Open grahamc opened 7 years ago
Ok, so I crossed-out the part about not updating the database.
I've seen this happen at least once:
+ curl --basic -u blake:admin:first -X POST -d pool=DATABASE -d address=10.50.2.10 -d gateway=10.50.2.1 -d netmask=255.255.255.0 http://localhost:9000/api/asset/mysql-container-10/address
% Total % Received % Xferd Average Speed Time Time Time Current
Dload Upload Total Spent Left Speed
[158B blob data]
{"status":"error","data":{"message":"Unable to update address: ...
(but didn't catch the http response code...)
but
@grahamc have you only been able to repro using the built-in H2 database, or with mysql as well?
I have also reproduced with mysql.
I'll need to allocate time to dig into the root cause here. Thanks for the report!
Sounds good. Let me know if I can help, likely soon I'll be able to open source the code used to cause the issue in the first place.
need to add transactional reads when verifying that a meta attribute exists
https://github.com/tumblr/collins/blob/master/conf/evolutions/collins/1.sql#L32
But this shouldn't be an issue in practice. Collins does create meta fields when they don't exist during asset creation. In practice this happens rarely. If you create an initial asset so that meta fields are created and then run any number in intakes at the same time, it won't be an issue.
I'd go to the extent of suggesting that this be considered a known issue, or implemented via a flag, blocking asset intake on account of validating asset meta existence has implication beyond the cases when asset meta needs to be created.
@maddalab does it need to be any asset, or a server asset in particular?
Hmm... @maddalab I gave it a try, loading in a server nearly identical to the rest of my assets, then once that finished doing parallel intake of many servers. However, I still found the problem.

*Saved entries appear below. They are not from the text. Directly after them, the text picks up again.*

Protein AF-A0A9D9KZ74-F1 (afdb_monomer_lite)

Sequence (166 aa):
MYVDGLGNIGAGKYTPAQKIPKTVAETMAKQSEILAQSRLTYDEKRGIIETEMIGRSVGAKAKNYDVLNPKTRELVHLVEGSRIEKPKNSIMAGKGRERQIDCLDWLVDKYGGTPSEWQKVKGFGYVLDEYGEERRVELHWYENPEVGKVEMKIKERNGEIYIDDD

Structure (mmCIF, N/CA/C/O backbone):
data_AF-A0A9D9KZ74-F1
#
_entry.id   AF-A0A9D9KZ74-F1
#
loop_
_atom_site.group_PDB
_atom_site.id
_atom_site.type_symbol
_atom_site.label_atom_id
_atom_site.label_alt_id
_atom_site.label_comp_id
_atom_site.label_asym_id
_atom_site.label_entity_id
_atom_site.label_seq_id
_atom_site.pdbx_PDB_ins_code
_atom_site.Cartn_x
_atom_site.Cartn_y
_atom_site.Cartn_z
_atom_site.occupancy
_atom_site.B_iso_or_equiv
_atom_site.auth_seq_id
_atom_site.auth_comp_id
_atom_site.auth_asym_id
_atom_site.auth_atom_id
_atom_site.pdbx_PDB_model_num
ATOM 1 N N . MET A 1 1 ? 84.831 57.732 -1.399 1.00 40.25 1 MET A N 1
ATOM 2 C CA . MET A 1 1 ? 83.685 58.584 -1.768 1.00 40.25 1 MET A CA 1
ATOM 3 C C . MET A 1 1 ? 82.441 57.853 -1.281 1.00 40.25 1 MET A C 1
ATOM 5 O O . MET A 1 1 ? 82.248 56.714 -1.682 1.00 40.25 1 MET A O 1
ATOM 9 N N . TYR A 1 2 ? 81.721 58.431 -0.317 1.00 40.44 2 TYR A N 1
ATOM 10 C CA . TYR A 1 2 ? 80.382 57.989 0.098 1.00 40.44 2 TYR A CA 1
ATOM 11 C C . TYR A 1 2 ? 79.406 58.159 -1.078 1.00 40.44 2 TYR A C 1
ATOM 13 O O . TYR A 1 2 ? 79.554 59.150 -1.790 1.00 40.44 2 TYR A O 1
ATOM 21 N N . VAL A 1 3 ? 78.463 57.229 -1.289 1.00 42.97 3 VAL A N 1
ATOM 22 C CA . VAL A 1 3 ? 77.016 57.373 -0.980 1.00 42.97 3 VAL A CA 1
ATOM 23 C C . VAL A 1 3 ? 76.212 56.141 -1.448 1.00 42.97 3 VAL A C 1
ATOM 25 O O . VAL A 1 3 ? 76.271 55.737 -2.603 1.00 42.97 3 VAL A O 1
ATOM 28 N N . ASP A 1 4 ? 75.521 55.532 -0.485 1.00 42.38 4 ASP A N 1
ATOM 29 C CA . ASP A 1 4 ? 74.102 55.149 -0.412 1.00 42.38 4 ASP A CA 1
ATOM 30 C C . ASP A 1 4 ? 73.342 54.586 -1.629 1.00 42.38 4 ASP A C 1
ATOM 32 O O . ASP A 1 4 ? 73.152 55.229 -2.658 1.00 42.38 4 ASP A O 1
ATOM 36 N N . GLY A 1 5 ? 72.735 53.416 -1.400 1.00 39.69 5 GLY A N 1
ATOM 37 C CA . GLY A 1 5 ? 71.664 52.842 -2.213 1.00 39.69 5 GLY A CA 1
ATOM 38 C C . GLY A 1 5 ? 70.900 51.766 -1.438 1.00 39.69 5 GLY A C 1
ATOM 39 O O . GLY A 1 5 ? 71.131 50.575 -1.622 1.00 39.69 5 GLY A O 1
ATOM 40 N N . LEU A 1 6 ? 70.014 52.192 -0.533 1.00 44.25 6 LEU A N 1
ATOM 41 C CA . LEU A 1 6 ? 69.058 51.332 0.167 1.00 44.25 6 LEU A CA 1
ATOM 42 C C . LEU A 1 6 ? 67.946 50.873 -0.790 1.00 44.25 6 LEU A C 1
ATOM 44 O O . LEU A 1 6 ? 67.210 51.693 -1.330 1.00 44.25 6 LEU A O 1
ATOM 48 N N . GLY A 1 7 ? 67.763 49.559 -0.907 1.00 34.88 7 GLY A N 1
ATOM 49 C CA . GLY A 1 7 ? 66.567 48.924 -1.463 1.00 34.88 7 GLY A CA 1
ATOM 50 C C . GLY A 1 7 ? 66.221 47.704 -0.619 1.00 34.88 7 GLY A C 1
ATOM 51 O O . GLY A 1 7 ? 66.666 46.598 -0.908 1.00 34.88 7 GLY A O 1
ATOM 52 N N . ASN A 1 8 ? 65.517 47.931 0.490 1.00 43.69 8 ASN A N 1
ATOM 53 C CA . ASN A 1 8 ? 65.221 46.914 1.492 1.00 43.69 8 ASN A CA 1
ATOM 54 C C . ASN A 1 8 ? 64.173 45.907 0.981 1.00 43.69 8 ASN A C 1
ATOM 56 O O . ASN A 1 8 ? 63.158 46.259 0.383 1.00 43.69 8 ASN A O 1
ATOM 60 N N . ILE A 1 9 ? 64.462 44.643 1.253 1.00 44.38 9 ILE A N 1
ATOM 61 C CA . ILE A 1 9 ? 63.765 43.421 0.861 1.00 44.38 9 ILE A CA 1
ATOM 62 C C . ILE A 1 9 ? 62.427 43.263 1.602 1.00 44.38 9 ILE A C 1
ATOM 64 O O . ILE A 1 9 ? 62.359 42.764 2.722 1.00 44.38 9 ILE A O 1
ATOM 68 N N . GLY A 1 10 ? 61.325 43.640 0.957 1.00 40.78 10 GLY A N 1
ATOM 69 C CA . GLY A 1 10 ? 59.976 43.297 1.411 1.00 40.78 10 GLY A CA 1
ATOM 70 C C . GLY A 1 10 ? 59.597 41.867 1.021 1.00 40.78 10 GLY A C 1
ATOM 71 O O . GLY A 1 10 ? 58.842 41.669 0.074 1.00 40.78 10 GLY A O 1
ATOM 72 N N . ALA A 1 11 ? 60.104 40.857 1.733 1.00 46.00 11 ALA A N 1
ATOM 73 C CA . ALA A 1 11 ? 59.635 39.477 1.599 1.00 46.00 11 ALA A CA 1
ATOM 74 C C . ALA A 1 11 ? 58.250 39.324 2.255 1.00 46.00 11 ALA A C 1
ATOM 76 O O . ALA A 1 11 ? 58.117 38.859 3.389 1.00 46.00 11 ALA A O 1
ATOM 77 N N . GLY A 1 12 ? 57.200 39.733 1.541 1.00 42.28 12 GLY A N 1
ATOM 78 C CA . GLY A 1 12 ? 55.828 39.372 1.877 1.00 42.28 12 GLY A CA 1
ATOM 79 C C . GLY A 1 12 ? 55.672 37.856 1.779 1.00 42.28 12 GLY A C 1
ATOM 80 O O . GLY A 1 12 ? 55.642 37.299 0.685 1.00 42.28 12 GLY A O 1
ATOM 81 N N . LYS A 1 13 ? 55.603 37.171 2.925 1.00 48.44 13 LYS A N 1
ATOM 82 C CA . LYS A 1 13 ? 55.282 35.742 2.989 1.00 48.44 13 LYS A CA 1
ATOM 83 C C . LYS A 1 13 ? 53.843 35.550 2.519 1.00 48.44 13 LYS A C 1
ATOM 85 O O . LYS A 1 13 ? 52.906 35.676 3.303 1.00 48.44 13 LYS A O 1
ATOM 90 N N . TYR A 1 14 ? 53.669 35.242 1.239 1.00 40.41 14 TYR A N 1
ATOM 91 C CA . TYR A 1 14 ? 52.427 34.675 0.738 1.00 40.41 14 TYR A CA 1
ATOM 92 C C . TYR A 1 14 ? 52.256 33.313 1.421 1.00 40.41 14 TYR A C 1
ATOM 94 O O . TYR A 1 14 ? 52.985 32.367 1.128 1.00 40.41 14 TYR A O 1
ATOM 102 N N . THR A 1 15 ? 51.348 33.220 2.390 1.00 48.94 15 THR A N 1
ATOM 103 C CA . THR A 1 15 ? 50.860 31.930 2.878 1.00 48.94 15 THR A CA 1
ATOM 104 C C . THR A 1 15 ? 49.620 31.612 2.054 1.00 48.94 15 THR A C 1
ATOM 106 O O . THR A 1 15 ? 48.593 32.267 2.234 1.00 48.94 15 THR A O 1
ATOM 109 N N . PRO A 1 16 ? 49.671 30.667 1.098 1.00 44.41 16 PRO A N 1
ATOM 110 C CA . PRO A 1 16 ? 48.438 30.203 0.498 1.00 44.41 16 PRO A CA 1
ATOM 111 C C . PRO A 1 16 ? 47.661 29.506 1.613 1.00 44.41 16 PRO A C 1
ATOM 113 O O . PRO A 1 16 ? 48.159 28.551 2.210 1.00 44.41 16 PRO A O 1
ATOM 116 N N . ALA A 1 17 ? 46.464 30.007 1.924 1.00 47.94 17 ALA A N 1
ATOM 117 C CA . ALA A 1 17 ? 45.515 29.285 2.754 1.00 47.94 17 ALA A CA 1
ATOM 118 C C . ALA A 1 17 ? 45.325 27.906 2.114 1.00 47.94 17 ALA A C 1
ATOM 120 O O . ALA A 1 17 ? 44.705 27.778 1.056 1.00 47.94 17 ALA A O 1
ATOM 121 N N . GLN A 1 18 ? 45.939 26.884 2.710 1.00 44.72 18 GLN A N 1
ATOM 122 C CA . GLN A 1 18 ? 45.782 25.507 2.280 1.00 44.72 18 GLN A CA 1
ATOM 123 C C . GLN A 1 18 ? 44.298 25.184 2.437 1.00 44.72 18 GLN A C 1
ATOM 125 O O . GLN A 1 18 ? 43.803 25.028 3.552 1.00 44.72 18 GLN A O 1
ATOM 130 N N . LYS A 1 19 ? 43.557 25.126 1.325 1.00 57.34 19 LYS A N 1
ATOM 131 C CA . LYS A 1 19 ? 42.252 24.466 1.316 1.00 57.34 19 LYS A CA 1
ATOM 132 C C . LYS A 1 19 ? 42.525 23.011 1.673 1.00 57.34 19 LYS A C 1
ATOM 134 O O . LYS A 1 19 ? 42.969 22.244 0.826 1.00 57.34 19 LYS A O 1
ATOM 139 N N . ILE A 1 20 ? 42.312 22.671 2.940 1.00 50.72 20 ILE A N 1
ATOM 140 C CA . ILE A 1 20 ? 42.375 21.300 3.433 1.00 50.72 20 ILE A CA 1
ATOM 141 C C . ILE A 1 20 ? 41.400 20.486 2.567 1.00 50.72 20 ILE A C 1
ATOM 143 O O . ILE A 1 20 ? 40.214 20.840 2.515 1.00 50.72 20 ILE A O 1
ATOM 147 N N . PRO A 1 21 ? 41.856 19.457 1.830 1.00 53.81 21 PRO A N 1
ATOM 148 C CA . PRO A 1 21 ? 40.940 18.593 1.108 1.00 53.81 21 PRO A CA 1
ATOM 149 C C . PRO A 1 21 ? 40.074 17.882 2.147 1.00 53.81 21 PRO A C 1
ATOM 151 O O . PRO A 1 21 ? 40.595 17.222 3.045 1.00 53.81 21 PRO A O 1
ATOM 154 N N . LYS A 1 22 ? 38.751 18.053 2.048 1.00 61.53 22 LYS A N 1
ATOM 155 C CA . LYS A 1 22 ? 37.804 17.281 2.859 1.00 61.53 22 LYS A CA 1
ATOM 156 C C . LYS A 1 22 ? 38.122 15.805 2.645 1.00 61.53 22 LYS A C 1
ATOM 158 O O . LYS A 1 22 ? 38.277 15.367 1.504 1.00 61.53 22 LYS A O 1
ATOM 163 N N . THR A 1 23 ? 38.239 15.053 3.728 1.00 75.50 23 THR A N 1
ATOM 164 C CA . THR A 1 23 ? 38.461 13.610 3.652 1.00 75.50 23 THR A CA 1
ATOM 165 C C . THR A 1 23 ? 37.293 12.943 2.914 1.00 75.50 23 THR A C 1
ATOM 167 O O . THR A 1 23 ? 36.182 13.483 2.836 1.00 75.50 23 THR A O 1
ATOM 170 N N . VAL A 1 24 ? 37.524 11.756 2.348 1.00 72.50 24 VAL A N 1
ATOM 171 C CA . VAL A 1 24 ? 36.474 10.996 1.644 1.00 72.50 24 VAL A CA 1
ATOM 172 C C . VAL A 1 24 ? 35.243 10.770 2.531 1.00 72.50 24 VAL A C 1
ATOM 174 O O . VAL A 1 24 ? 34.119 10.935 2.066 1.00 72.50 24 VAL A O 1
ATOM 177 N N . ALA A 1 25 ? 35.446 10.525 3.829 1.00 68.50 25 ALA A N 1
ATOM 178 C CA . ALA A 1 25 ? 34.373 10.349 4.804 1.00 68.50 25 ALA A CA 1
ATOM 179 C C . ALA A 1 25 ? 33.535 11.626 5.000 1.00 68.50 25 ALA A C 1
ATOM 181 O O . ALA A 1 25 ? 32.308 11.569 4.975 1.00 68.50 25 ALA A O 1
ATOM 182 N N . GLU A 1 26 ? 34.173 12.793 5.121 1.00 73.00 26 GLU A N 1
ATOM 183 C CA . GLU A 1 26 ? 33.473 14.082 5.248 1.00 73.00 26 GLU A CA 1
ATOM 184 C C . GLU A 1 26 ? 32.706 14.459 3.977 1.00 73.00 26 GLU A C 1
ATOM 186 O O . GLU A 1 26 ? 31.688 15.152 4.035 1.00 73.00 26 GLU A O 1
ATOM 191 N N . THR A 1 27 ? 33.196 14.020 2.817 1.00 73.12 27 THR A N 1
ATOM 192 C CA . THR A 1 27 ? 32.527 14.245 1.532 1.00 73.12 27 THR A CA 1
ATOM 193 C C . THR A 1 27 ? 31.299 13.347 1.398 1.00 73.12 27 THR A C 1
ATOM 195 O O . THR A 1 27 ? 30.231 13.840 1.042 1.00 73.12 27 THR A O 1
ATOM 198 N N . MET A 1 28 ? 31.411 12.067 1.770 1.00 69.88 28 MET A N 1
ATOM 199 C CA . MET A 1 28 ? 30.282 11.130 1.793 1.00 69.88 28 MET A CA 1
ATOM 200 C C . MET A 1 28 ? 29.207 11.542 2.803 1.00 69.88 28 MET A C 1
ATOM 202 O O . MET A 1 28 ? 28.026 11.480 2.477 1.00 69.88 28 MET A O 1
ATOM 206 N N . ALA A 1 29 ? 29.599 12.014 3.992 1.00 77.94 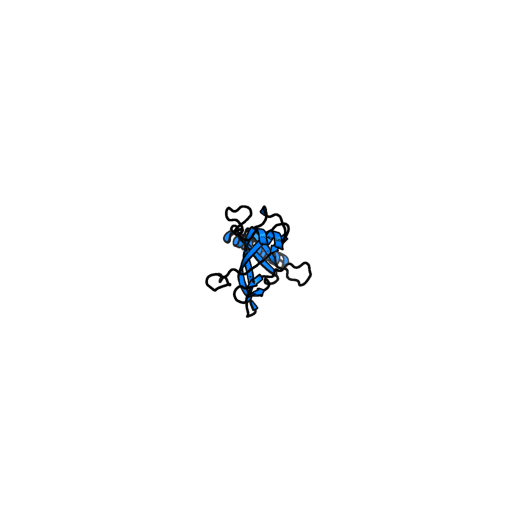29 ALA A N 1
ATOM 207 C CA . ALA A 1 29 ? 28.663 12.522 4.996 1.00 77.94 29 ALA A CA 1
ATOM 208 C C . ALA A 1 29 ? 27.910 13.767 4.499 1.00 77.94 29 ALA A C 1
ATOM 210 O O . ALA A 1 29 ? 26.694 13.856 4.621 1.00 77.94 29 ALA A O 1
ATOM 211 N N . LYS A 1 30 ? 28.604 14.704 3.842 1.00 76.31 30 LYS A N 1
ATOM 212 C CA . LYS A 1 30 ? 27.942 15.864 3.222 1.00 76.31 30 LYS A CA 1
ATOM 213 C C . LYS A 1 30 ? 27.010 15.454 2.088 1.00 76.31 30 LYS A C 1
ATOM 215 O O . LYS A 1 30 ? 25.939 16.030 1.945 1.00 76.31 30 LYS A O 1
ATOM 220 N N . GLN A 1 31 ? 27.396 14.466 1.285 1.00 74.38 31 GLN A N 1
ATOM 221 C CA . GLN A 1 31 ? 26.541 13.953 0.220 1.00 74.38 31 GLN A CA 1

Here is the script I'm running prior to intake:
URL="http://localhost:9000/api/asset"
TAG="bogus-server"
LLDP_FILE="single.lldp"
LSHW_FILE="virident.lshw"
curl --basic -X PUT -H "Accept: text/plain" \
-u blake:admin:first "$URL/$TAG"
curl --basic -H "Accept: text/plain" -u blake:admin:first \
--data-urlencode "lldp@$LLDP_FILE" \
--data-urlencode "lshw@$LSHW_FILE" \
--data-urlencode 'CHASSIS_TAG=bogus-server' \
"$URL/$TAG"
and then I run this for several nodes simultaneously (this is for #12, but I run this for 10, 11, and 12 in this case):
URL="http://localhost:9000/api/asset"
TAG="mysql-container-12"
LLDP_FILE="single.lldp"
LSHW_FILE="virident.lshw"
curl --basic -X PUT -H "Accept: text/plain" \
-u blake:admin:first "$URL/$TAG"
curl --basic -H "Accept: text/plain" -u blake:admin:first \
--data-urlencode "lldp@$LLDP_FILE" \
--data-urlencode "lshw@$LSHW_FILE" \
--data-urlencode 'CHASSIS_TAG=Testing this' \
"$URL/$TAG"
collins modify -C "collins-cli.yaml" -t "mysql-container-12" -S maintenance:maint_noop -r "Provisioning"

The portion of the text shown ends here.